=== PROBLEM TO SOLVE ===
Repeat every record exactly, but omit the images.

=== SUPPLIED DATA ===
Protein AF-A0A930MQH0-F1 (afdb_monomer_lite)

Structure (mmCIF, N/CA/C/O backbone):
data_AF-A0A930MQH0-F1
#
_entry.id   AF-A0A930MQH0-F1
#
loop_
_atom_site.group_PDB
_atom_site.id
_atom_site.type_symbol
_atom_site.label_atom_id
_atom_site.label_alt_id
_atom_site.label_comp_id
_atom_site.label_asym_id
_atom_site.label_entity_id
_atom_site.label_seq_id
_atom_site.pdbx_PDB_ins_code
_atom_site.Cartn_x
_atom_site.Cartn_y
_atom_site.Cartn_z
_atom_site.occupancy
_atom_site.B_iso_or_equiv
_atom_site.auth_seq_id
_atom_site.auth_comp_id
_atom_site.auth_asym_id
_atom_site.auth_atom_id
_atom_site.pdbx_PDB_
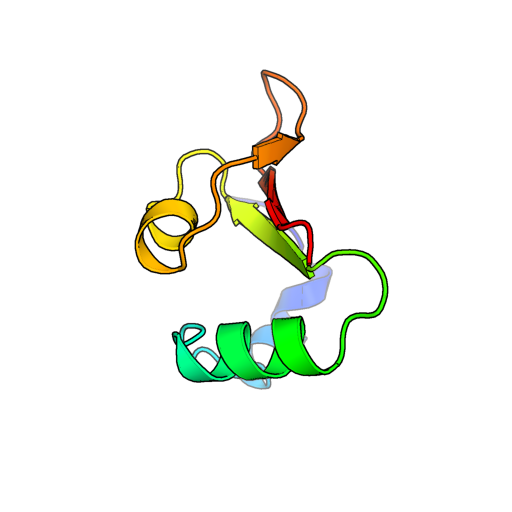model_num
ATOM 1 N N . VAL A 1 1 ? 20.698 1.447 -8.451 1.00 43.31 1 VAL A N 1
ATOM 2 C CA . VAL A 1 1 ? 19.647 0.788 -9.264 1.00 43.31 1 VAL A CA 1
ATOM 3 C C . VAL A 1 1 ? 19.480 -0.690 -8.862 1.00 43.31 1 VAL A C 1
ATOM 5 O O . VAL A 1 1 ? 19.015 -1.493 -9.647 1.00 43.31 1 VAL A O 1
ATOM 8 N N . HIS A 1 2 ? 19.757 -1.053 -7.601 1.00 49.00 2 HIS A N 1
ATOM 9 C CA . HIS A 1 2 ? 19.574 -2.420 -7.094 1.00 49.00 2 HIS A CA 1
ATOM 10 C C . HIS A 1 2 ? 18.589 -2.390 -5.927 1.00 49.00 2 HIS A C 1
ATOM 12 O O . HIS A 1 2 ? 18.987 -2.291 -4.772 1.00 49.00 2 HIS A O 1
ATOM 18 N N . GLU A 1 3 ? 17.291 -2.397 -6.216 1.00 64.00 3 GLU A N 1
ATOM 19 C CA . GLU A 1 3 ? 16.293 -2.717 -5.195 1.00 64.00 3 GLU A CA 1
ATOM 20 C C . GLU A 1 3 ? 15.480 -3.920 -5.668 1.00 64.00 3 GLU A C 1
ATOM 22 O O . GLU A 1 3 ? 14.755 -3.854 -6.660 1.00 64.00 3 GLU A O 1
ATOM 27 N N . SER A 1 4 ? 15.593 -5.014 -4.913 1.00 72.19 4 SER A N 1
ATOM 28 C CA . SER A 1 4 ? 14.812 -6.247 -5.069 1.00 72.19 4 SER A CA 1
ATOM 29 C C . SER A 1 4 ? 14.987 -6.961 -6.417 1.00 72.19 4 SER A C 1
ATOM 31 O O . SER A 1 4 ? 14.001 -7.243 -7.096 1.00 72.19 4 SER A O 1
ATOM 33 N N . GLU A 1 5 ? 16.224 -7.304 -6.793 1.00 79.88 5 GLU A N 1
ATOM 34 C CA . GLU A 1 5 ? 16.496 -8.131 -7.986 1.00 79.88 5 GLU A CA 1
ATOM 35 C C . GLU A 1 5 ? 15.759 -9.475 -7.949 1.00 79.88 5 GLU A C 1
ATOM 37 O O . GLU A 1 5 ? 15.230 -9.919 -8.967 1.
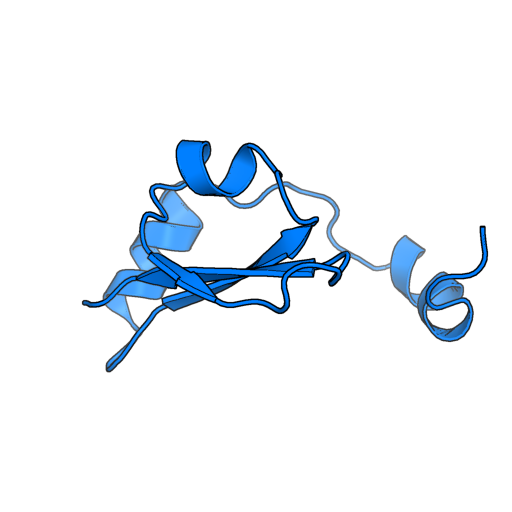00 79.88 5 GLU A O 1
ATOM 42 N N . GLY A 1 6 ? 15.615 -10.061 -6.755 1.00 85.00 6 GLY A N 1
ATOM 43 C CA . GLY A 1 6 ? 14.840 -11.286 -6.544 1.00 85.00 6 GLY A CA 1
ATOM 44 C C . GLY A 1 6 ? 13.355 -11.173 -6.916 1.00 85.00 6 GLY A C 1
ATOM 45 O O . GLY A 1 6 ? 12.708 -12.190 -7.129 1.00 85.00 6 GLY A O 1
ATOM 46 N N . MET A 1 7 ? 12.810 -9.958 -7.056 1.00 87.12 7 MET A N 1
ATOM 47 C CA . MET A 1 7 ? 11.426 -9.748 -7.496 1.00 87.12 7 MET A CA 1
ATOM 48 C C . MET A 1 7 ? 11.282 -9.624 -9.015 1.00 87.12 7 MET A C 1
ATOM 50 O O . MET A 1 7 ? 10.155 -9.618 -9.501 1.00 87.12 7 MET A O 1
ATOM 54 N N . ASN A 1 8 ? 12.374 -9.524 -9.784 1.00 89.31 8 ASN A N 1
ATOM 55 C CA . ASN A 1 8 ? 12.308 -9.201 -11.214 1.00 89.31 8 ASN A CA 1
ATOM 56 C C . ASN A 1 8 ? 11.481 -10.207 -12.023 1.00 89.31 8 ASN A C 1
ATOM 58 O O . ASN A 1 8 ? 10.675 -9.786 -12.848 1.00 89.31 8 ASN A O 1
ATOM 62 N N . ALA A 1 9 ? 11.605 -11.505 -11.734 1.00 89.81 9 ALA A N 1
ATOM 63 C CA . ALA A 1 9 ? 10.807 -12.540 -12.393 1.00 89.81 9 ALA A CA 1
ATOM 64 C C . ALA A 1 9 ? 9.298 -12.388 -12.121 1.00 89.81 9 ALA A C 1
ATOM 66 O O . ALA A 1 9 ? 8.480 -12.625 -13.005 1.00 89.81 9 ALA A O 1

=== RESPONSE ===
Protein AF-A0A930MQH0-F1 (afdb_monomer_lite)

Structure (mmCIF, N/CA/C/O backbone):
data_AF-A0A930MQH0-F1
#
_entry.id   AF-A0A930MQH0-F1
#
loop_
_atom_site.group_PDB
_atom_site.id
_atom_site.type_symbol
_atom_site.label_atom_id
_atom_site.label_alt_id
_atom_site.label_comp_id
_atom_site.label_asym_id
_atom_site.label_entity_id
_atom_site.label_seq_id
_atom_site.pdbx_PDB_ins_code
_atom_site.Cartn_x
_atom_site.Cartn_y
_atom_site.Cartn_z
_atom_site.occupancy
_atom_site.B_iso_or_equiv
_atom_site.auth_seq_id
_atom_site.auth_comp_id
_atom_site.auth_asym_id
_atom_site.auth_atom_id
_atom_site.pdbx_PDB_
model_num
ATOM 1 N N . VAL A 1 1 ? 20.698 1.447 -8.451 1.00 43.31 1 VAL A N 1
ATOM 2 C CA . VAL A 1 1 ? 19.647 0.788 -9.264 1.00 43.31 1 VAL A CA 1
ATOM 3 C C . VAL A 1 1 ? 19.480 -0.690 -8.862 1.00 43.31 1 VAL A C 1
ATOM 5 O O . VAL A 1 1 ? 19.015 -1.493 -9.647 1.00 43.31 1 VAL A O 1
ATOM 8 N N . HIS A 1 2 ? 19.757 -1.053 -7.601 1.00 49.00 2 HIS A N 1
ATOM 9 C CA . HIS A 1 2 ? 19.574 -2.420 -7.094 1.00 49.00 2 HIS A CA 1
ATOM 10 C C . HIS A 1 2 ? 18.589 -2.390 -5.927 1.00 49.00 2 HIS A C 1
ATOM 12 O O . HIS A 1 2 ? 18.987 -2.291 -4.772 1.00 49.00 2 HIS A O 1
ATOM 18 N N . GLU A 1 3 ? 17.291 -2.397 -6.216 1.00 64.00 3 GLU A N 1
ATOM 19 C CA . GLU A 1 3 ? 16.293 -2.717 -5.195 1.00 64.00 3 GLU A CA 1
ATOM 20 C C . GLU A 1 3 ? 15.480 -3.920 -5.668 1.00 64.00 3 GLU A C 1
ATOM 22 O O . GLU A 1 3 ? 14.755 -3.854 -6.660 1.00 64.00 3 GLU A O 1
ATOM 27 N N . SER A 1 4 ? 15.593 -5.014 -4.913 1.00 72.19 4 SER A N 1
ATOM 28 C CA . SER A 1 4 ? 14.812 -6.247 -5.069 1.00 72.19 4 SER A CA 1
ATOM 29 C C . SER A 1 4 ? 14.987 -6.961 -6.417 1.00 72.19 4 SER A C 1
ATOM 31 O O . SER A 1 4 ? 14.001 -7.243 -7.096 1.00 72.19 4 SER A O 1
ATOM 33 N N . GLU A 1 5 ? 16.224 -7.304 -6.793 1.00 79.88 5 GLU A N 1
ATOM 34 C CA . GLU A 1 5 ? 16.496 -8.131 -7.986 1.00 79.88 5 GLU A CA 1
ATOM 35 C C . GLU A 1 5 ? 15.759 -9.475 -7.949 1.00 79.88 5 GLU A C 1
ATOM 37 O O . GLU A 1 5 ? 15.230 -9.919 -8.967 1.
00 79.88 5 GLU A O 1
ATOM 42 N N . GLY A 1 6 ? 15.615 -10.061 -6.755 1.00 85.00 6 GLY A N 1
ATOM 43 C CA . GLY A 1 6 ? 14.840 -11.286 -6.544 1.00 85.00 6 GLY A CA 1
ATOM 44 C C . GLY A 1 6 ? 13.355 -11.173 -6.916 1.00 85.00 6 GLY A C 1
ATOM 45 O O . GLY A 1 6 ? 12.708 -12.190 -7.129 1.00 85.00 6 GLY A O 1
ATOM 46 N N . MET A 1 7 ? 12.810 -9.958 -7.056 1.00 87.12 7 MET A N 1
ATOM 47 C CA . MET A 1 7 ? 11.426 -9.748 -7.496 1.00 87.12 7 MET A CA 1
ATOM 48 C C . MET A 1 7 ? 11.282 -9.624 -9.015 1.00 87.12 7 MET A C 1
ATOM 50 O O . MET A 1 7 ? 10.155 -9.618 -9.501 1.00 87.12 7 MET A O 1
ATOM 54 N N . ASN A 1 8 ? 12.374 -9.524 -9.784 1.00 89.31 8 ASN A N 1
ATOM 55 C CA . ASN A 1 8 ? 12.308 -9.201 -11.214 1.00 89.31 8 ASN A CA 1
ATOM 56 C C . ASN A 1 8 ? 11.481 -10.207 -12.023 1.00 89.31 8 ASN A C 1
ATOM 58 O O . ASN A 1 8 ? 10.675 -9.786 -12.848 1.00 89.31 8 ASN A O 1
ATOM 62 N N . ALA A 1 9 ? 11.605 -11.505 -11.734 1.00 89.81 9 ALA A N 1
ATOM 63 C CA . ALA A 1 9 ? 10.807 -12.540 -12.393 1.00 89.81 9 ALA A CA 1
ATOM 64 C C . ALA A 1 9 ? 9.298 -12.388 -12.121 1.00 89.81 9 ALA A C 1
ATOM 66 O O . ALA A 1 9 ? 8.480 -12.625 -13.005 1.00 89.81 9 ALA A O 1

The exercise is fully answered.